Elara menoleh, tatapannya penuh pemikiran. "Aku melihat bayangan, Alaric. Sesuatu yang gelap dan mengancam. Kita perlu bersiap lebih baik."

Alaric mengangguk, merasakan beban di pundaknya semakin berat. "Apa yang kau lihat dalam visimu, Elara?"

Elara menutup mata sejenak, merasakan dinginnya batu di bawah telapak tangannya.

"Aku melihat pasukan besar, lebih besar dari apa yang kita hadapi hari ini. Mereka datang dari arah utara, dengan api dan kemarahan. Dan di tengah-tengah mereka, ada sosok misterius dengan kekuatan yang belum pernah kulihat sebelumnya."

Alaric merasakan darahnya mendidih. "Kita harus memperingatkan yang lain. Tidak ada waktu untuk disia-siakan."

Keesokan harinya di pelataran kastil, Kael berlatih dengan tekun di bawah bimbingan Elara. Hingga Matahari yang sudah tenggelam memberikan sedikit cahaya bulan, menciptakan bayangan yang bergerak seiring gerakan Kael. Bau tanah lembap dan suara kicauan burung malam menambah suasana magis malam itu.

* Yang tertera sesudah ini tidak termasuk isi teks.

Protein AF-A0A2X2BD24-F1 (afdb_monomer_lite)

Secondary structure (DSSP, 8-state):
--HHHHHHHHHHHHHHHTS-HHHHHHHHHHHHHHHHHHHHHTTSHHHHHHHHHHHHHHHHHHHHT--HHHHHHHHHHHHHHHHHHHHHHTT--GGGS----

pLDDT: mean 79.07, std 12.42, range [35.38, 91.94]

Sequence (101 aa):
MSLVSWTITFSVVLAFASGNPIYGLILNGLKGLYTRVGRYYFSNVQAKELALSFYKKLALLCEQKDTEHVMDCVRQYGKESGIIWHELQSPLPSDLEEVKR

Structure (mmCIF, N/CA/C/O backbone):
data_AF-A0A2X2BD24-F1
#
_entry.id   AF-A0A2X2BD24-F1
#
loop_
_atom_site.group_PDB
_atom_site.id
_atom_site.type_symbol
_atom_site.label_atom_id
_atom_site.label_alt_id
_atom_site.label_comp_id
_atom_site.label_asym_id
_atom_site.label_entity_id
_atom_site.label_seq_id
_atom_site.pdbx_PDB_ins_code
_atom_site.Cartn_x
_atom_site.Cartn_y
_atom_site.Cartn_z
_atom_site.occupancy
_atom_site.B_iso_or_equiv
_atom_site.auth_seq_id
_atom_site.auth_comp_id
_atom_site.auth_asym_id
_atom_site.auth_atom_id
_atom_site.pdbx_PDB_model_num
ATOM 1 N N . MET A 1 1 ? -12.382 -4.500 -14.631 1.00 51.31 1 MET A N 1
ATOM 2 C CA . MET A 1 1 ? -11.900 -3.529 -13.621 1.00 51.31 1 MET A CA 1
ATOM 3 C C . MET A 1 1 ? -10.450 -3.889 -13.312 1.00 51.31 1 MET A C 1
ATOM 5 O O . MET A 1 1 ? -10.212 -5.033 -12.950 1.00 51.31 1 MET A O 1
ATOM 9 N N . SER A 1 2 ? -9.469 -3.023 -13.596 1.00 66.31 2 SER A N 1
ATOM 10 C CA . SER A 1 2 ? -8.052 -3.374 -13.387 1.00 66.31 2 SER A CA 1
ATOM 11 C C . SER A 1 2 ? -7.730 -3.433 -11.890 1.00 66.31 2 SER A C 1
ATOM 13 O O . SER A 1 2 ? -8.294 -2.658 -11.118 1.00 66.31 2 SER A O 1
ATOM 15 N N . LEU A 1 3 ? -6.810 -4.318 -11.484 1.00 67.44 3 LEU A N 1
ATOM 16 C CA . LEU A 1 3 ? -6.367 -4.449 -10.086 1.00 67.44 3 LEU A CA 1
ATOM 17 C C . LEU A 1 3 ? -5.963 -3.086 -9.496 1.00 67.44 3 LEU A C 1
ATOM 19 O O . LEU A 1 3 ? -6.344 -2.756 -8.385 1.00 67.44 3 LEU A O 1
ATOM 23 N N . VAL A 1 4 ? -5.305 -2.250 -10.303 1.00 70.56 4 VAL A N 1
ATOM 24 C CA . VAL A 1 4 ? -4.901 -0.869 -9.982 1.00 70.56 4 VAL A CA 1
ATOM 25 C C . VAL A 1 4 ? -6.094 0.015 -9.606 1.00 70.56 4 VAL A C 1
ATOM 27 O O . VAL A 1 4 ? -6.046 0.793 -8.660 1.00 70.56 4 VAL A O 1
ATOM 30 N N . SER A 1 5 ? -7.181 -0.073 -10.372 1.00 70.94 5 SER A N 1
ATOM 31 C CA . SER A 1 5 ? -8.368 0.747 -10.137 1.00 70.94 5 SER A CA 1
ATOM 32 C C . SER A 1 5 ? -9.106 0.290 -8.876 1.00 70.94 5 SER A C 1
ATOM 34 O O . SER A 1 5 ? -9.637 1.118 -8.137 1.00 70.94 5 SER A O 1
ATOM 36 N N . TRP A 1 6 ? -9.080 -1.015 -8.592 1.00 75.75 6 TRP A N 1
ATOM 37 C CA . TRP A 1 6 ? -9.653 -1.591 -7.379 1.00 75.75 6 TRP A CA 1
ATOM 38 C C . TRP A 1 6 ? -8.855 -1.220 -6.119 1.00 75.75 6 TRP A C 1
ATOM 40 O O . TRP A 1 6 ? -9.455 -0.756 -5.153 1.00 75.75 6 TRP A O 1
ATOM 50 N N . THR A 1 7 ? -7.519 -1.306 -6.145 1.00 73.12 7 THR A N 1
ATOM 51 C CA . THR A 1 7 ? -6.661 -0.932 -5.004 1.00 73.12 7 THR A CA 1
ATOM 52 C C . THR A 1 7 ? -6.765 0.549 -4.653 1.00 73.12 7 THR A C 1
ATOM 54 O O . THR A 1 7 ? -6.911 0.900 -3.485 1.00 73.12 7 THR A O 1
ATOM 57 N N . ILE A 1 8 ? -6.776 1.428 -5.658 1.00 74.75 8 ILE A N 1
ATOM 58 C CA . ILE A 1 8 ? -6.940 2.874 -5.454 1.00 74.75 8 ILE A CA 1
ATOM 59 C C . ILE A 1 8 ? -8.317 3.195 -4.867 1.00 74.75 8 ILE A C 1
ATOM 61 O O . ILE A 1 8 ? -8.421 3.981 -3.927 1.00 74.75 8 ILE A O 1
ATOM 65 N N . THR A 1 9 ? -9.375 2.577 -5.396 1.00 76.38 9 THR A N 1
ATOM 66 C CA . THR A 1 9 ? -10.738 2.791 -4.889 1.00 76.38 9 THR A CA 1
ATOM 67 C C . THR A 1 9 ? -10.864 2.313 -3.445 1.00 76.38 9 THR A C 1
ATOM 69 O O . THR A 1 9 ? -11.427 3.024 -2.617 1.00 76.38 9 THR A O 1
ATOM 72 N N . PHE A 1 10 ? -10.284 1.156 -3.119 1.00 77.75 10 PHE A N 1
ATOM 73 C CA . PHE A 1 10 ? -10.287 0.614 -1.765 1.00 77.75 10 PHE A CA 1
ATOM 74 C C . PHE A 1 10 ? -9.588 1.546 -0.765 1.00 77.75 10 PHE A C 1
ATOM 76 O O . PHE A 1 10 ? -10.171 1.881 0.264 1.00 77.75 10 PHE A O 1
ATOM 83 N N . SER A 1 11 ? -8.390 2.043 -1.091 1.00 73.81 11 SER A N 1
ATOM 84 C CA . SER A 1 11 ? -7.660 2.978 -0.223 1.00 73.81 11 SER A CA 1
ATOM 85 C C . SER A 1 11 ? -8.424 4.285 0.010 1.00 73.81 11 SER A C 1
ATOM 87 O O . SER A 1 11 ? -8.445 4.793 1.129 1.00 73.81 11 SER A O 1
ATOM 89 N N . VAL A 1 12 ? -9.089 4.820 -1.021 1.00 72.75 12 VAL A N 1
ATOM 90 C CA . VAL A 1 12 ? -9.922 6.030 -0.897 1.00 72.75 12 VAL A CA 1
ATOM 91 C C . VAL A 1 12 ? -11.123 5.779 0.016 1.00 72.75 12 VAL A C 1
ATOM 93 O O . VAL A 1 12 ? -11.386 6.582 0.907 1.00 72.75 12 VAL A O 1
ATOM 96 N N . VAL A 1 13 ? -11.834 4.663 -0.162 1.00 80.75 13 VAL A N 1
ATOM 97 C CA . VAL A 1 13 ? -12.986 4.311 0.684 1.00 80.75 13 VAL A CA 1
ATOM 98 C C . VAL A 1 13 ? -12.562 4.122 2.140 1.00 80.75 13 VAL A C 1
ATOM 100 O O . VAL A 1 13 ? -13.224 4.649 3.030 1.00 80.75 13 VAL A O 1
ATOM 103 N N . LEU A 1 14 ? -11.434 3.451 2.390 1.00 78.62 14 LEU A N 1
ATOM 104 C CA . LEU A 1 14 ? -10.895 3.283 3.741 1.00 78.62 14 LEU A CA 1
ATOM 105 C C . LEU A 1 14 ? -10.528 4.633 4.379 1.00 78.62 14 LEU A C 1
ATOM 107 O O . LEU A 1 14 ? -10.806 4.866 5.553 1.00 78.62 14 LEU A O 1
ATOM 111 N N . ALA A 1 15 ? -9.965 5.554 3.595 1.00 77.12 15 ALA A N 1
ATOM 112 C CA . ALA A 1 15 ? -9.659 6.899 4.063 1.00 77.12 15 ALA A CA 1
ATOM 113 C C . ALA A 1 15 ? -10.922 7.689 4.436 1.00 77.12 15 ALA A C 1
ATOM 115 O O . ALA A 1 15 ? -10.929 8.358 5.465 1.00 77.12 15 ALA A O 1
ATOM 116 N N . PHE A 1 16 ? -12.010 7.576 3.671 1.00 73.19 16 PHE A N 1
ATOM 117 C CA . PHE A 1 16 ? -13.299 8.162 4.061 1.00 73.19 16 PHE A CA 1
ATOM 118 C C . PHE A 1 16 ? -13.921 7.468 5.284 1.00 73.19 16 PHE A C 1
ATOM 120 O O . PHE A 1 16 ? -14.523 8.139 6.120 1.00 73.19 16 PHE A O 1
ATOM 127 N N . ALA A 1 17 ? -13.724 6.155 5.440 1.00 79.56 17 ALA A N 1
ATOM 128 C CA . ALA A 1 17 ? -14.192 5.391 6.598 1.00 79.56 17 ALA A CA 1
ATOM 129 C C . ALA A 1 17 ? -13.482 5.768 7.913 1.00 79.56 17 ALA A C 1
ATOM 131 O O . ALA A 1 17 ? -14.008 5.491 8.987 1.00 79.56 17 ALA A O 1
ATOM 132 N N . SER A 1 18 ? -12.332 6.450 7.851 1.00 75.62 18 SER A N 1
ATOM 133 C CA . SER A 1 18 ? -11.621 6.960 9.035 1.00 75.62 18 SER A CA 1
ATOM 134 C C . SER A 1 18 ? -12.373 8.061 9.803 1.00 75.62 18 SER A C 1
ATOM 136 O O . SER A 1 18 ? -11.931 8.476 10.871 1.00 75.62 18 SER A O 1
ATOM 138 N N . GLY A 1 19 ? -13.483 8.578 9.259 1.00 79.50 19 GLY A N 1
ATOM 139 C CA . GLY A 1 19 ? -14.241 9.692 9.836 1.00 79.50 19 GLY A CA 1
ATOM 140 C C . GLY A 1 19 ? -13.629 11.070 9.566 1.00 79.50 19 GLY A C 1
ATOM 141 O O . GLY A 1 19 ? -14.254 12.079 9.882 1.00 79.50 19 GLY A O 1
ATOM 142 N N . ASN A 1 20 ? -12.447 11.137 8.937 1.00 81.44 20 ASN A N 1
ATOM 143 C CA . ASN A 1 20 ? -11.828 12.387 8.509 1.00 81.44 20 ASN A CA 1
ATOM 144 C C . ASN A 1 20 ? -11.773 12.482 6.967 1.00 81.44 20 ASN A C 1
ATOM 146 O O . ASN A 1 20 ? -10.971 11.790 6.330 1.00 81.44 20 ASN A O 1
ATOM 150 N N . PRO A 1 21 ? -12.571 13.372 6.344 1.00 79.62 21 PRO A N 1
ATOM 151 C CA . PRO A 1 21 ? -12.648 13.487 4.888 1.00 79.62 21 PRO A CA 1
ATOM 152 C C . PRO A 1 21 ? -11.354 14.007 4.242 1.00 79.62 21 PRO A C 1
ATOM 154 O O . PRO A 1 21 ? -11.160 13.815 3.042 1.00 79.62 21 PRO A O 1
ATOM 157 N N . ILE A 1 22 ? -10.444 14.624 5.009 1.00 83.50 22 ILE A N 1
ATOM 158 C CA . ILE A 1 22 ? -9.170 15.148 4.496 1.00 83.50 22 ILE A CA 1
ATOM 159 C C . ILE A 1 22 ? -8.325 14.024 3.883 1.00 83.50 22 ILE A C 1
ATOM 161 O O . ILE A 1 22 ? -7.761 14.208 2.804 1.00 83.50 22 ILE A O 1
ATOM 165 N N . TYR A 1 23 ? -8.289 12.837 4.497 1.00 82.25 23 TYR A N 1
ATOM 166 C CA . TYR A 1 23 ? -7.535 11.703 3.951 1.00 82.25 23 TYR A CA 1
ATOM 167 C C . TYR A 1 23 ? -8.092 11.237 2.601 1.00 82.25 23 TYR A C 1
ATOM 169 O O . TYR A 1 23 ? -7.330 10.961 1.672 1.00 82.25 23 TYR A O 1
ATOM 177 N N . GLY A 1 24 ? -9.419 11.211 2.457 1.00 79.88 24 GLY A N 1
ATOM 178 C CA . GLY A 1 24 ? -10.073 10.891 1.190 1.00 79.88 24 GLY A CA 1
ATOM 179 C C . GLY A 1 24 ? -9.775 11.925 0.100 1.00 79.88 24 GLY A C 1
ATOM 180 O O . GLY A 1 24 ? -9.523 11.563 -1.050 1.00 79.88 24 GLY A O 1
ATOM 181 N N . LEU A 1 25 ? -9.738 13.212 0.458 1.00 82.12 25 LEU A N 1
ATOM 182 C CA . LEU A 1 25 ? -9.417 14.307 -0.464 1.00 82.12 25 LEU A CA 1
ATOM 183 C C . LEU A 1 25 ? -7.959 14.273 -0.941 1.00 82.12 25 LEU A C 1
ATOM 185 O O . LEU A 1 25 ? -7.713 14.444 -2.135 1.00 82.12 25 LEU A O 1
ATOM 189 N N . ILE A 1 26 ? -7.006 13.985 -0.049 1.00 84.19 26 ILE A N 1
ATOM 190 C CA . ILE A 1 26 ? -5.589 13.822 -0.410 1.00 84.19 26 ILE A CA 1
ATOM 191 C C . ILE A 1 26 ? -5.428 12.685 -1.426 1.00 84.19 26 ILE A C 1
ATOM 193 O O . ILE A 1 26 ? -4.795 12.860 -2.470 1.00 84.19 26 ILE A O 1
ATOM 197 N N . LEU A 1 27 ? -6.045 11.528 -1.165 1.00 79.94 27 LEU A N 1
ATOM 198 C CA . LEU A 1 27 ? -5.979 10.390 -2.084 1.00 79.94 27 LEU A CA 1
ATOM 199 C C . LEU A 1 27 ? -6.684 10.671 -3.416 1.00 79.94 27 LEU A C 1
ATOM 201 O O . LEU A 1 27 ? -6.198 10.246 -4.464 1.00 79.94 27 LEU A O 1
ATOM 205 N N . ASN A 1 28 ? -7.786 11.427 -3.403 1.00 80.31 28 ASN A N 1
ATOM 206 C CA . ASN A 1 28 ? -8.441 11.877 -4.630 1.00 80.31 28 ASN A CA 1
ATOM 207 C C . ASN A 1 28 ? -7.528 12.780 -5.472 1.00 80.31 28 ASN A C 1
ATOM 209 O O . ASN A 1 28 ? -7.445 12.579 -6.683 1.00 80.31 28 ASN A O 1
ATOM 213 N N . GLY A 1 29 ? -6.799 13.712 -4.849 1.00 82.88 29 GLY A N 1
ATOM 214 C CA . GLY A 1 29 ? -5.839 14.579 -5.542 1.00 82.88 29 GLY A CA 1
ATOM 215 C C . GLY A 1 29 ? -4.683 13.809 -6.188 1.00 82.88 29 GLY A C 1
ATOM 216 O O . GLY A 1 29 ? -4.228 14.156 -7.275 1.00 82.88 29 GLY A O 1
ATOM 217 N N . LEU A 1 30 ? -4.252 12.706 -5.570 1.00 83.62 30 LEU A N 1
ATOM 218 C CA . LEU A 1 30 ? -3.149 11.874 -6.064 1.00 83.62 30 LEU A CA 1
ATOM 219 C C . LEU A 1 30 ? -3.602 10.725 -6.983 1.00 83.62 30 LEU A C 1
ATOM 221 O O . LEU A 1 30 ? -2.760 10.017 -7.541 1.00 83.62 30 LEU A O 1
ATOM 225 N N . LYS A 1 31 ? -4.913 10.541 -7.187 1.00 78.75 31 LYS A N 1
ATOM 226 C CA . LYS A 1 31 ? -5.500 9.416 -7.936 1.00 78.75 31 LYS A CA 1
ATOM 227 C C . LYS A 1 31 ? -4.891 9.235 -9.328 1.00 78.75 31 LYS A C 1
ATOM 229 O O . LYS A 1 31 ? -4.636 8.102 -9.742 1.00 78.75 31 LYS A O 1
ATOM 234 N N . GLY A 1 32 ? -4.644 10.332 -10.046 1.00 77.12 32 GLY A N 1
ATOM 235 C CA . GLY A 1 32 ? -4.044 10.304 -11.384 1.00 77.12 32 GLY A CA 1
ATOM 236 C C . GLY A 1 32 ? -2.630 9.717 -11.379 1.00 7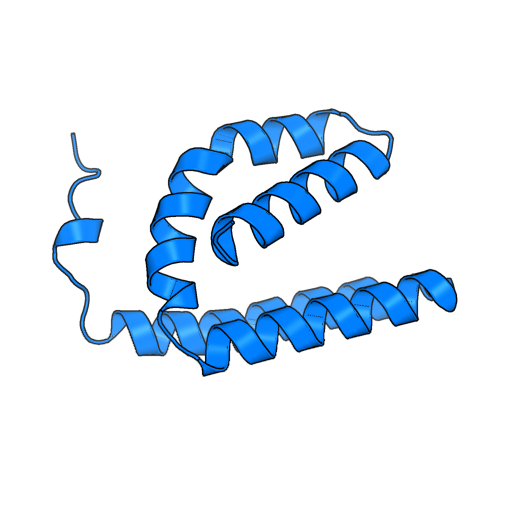7.12 32 GLY A C 1
ATOM 237 O O . GLY A 1 32 ? -2.354 8.759 -12.106 1.00 77.12 32 GLY A O 1
ATOM 238 N N . LEU A 1 33 ? -1.766 10.231 -10.498 1.00 80.38 33 LEU A N 1
ATOM 239 C CA . LEU A 1 33 ? -0.391 9.756 -10.332 1.00 80.38 33 LEU A CA 1
ATOM 240 C C . LEU A 1 33 ? -0.357 8.299 -9.850 1.00 80.38 33 LEU A C 1
ATOM 242 O O . LEU A 1 33 ? 0.318 7.471 -10.459 1.00 80.38 33 LEU A O 1
ATOM 246 N N . TYR A 1 34 ? -1.156 7.960 -8.833 1.00 78.00 34 TYR A N 1
ATOM 247 C CA . TYR A 1 34 ? -1.273 6.587 -8.326 1.00 78.00 34 TYR A CA 1
ATOM 248 C C . TYR A 1 34 ? -1.724 5.603 -9.407 1.00 78.00 34 TYR A C 1
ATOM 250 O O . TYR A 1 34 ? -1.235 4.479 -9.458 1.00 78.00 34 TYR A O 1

"Fokus, Kael," suara Elara lembut namun tegas. "Kau harus bisa mengendalikan kekuatan kristal ini dengan sempurna."

Kael mengangguk, keringat membasahi dahinya. Dengan tangan terulur, dia merasakan energi mengalir dari kristal di tangannya, mengalir melalui tubuhnya, menyatu dengan alam sekitar.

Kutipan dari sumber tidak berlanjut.